Since 1995 Essinge IK (under the names Essinge IK FK, Essinge International FC and Essinge IK Fotboll) have competed in the following divisions:

| Season | Level | Division | Section | Position | Movements |
|---|---|---|---|---|---|
| 1995 | Tier 6 | Division 5 |  |  | Essinge IK FK – Promoted |
| 1996 | Tier 5 | Division 4 | Stockholm Mellersta | 8th | Essinge IK FK |
| 1997 | Tier 5 | Division 4 | Stockholm Mellersta | 9th | Essinge IK FK |
| 1998 | Tier 5 | Division 4 | Stockholm Mellersta | 9th | Essinge IK FK |
| 1999 | Tier 5 | Division 4 | Stockholm Mellersta | 1st | Essinge IK FK – Promoted |
| 2000 | Tier 4 | Division 3 | Östra Svealand | 1st | Essinge IK FK – Promoted |
| 2001 | Tier 3 | Division 2 | Östra Svealand | 4th | Essinge IK FK |
| 2002 | Tier 3 | Division 2 | Östra Svealand | 6th | Essinge International FC |
| 2003 | Tier 9 | Division 8 | Stockholm H | 5th | Essinge IK Fotboll |
| 2004 | Tier 9 | Division 8 | Stockholm D | 6th | Essinge IK Fotboll |
| 2005 | Tier 9 | Division 8 | Stockholm D | 4th | Essinge IK Fotboll |
| 2006* | Tier 9 | Division 7 | Stockholm D | 9th | Essinge IK Fotboll |
| 2007 | Tier 9 | Division 7 | Stockholm D | 7th | Essinge IK Fotboll |
| 2008 | Tier 9 | Division 7 | Stockholm D | 2nd | Essinge IK Fotboll – Promoted |
| 2009 | Tier 8 | Division 6 | Stockholm C | 4th | Essinge IK Fotboll |
| 2010 | Tier 8 | Division 6 | Stockholm C | 6th | Essinge IK Fotboll |
| 2011 | Tier 8 | Division 6 | Stockholm C | 7th | Essinge IK Fotboll |
| 2012 | Tier 8 | Division 6 | Stockholm C | 8th | Essinge IK Fotboll |
| 2013 | Tier 8 | Division 6 | Stockholm C | 7th | Essinge IK Fotboll |
| 2014 | Tier 8 | Division 6 | Stockholm C | 3rd | Essinge IK Fotboll |
| 2015 | Tier 8 | Division 6 | Stockholm C | 4th | Essinge IK Fotboll |
| 2016 | Tier 8 | Division 6 | Herrar 6 F | 4th | Essinge IK Fotboll |
| 2017 | Tier 8 | Division 6 | Herrar 6 F | 2nd | Essinge IK Fotboll – Promoted |
| 2018 | Tier 7 | Division 5 | Herrar 5 Södra | 7th | Essinge IK Fotboll |

- League restructuring in 2006 resulted in a new division being created at Tier 3 and subsequent divisions dropping a level.

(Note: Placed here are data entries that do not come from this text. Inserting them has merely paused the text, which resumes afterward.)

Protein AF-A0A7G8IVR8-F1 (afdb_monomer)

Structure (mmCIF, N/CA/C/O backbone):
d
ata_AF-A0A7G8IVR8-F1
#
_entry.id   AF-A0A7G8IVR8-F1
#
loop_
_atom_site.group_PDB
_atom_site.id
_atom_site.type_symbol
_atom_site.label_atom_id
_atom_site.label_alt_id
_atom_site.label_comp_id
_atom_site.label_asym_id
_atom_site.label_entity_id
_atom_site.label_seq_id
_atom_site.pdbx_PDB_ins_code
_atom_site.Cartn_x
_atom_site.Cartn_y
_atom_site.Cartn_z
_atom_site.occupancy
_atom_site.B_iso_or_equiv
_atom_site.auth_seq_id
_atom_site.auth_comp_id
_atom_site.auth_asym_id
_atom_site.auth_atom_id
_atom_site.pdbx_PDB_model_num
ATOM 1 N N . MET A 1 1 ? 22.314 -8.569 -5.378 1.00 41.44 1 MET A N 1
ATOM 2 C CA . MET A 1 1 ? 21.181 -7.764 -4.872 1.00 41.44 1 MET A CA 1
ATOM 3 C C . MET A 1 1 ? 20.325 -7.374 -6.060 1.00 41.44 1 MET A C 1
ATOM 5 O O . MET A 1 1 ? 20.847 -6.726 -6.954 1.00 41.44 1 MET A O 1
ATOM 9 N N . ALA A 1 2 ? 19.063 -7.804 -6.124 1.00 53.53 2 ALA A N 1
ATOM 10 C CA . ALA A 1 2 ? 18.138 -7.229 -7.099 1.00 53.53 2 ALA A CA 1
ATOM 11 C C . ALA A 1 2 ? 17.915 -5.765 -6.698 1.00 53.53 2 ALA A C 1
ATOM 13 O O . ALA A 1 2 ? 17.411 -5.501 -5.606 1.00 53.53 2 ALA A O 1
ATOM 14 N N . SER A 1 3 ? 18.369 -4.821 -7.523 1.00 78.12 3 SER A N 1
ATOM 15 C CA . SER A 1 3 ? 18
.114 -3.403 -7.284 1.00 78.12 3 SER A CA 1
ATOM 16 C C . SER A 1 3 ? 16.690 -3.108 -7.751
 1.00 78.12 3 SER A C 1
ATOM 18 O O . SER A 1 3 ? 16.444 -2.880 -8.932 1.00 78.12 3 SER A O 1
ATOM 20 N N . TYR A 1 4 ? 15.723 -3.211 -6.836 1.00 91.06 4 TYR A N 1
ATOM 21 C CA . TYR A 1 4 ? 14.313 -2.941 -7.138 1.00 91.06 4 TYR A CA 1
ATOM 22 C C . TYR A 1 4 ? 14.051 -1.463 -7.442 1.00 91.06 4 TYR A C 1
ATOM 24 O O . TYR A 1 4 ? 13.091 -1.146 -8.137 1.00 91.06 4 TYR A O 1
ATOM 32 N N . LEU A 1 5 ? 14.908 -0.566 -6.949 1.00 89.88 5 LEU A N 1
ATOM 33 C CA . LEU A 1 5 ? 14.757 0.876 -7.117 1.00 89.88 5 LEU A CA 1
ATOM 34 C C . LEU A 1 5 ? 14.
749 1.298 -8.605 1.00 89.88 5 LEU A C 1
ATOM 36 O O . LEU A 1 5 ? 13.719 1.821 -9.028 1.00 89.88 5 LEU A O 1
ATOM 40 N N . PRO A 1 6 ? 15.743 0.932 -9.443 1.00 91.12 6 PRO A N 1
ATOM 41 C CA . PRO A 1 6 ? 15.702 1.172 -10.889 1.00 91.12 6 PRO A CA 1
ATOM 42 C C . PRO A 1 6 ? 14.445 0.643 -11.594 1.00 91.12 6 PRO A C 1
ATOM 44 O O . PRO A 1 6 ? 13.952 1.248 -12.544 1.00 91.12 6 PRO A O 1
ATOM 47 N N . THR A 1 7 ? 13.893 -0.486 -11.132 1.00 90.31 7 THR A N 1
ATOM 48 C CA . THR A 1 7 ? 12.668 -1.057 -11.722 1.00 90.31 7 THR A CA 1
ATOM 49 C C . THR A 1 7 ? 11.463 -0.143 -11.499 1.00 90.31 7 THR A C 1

During the period 2003 to 2007 Essinge IK (under the name Vasalund/Essinge IF) merged with Vasalunds IF and competed in the following divisions:

| Season | Level | Division | Section | Position | Movements |
|---|---|---|---|---|---|
| 2003 | Tier 3 | Division 2 | Östra Svealand | 7th | Vasalund/Essinge IF |
| 2004 | Tier 3 | Division 2 | Östra Svealand | 2nd | Vasalund/Essinge IF |
| 2005 | Tier 3 | Division 2 | Östra Svealand | 2nd | Vasalund/Essinge IF – Promoted |
| 2006* | Tier 3 | Division 1 | Norra | 4th | Vasalund/Essinge IF |
| 2007 | Tier 3 | Division 1 | Norra | 3rd | Vasalund/Essinge IF |

- League restructuring in 2006 resulted in a new division being created at Tier 3 and subsequent divisions dropping a level.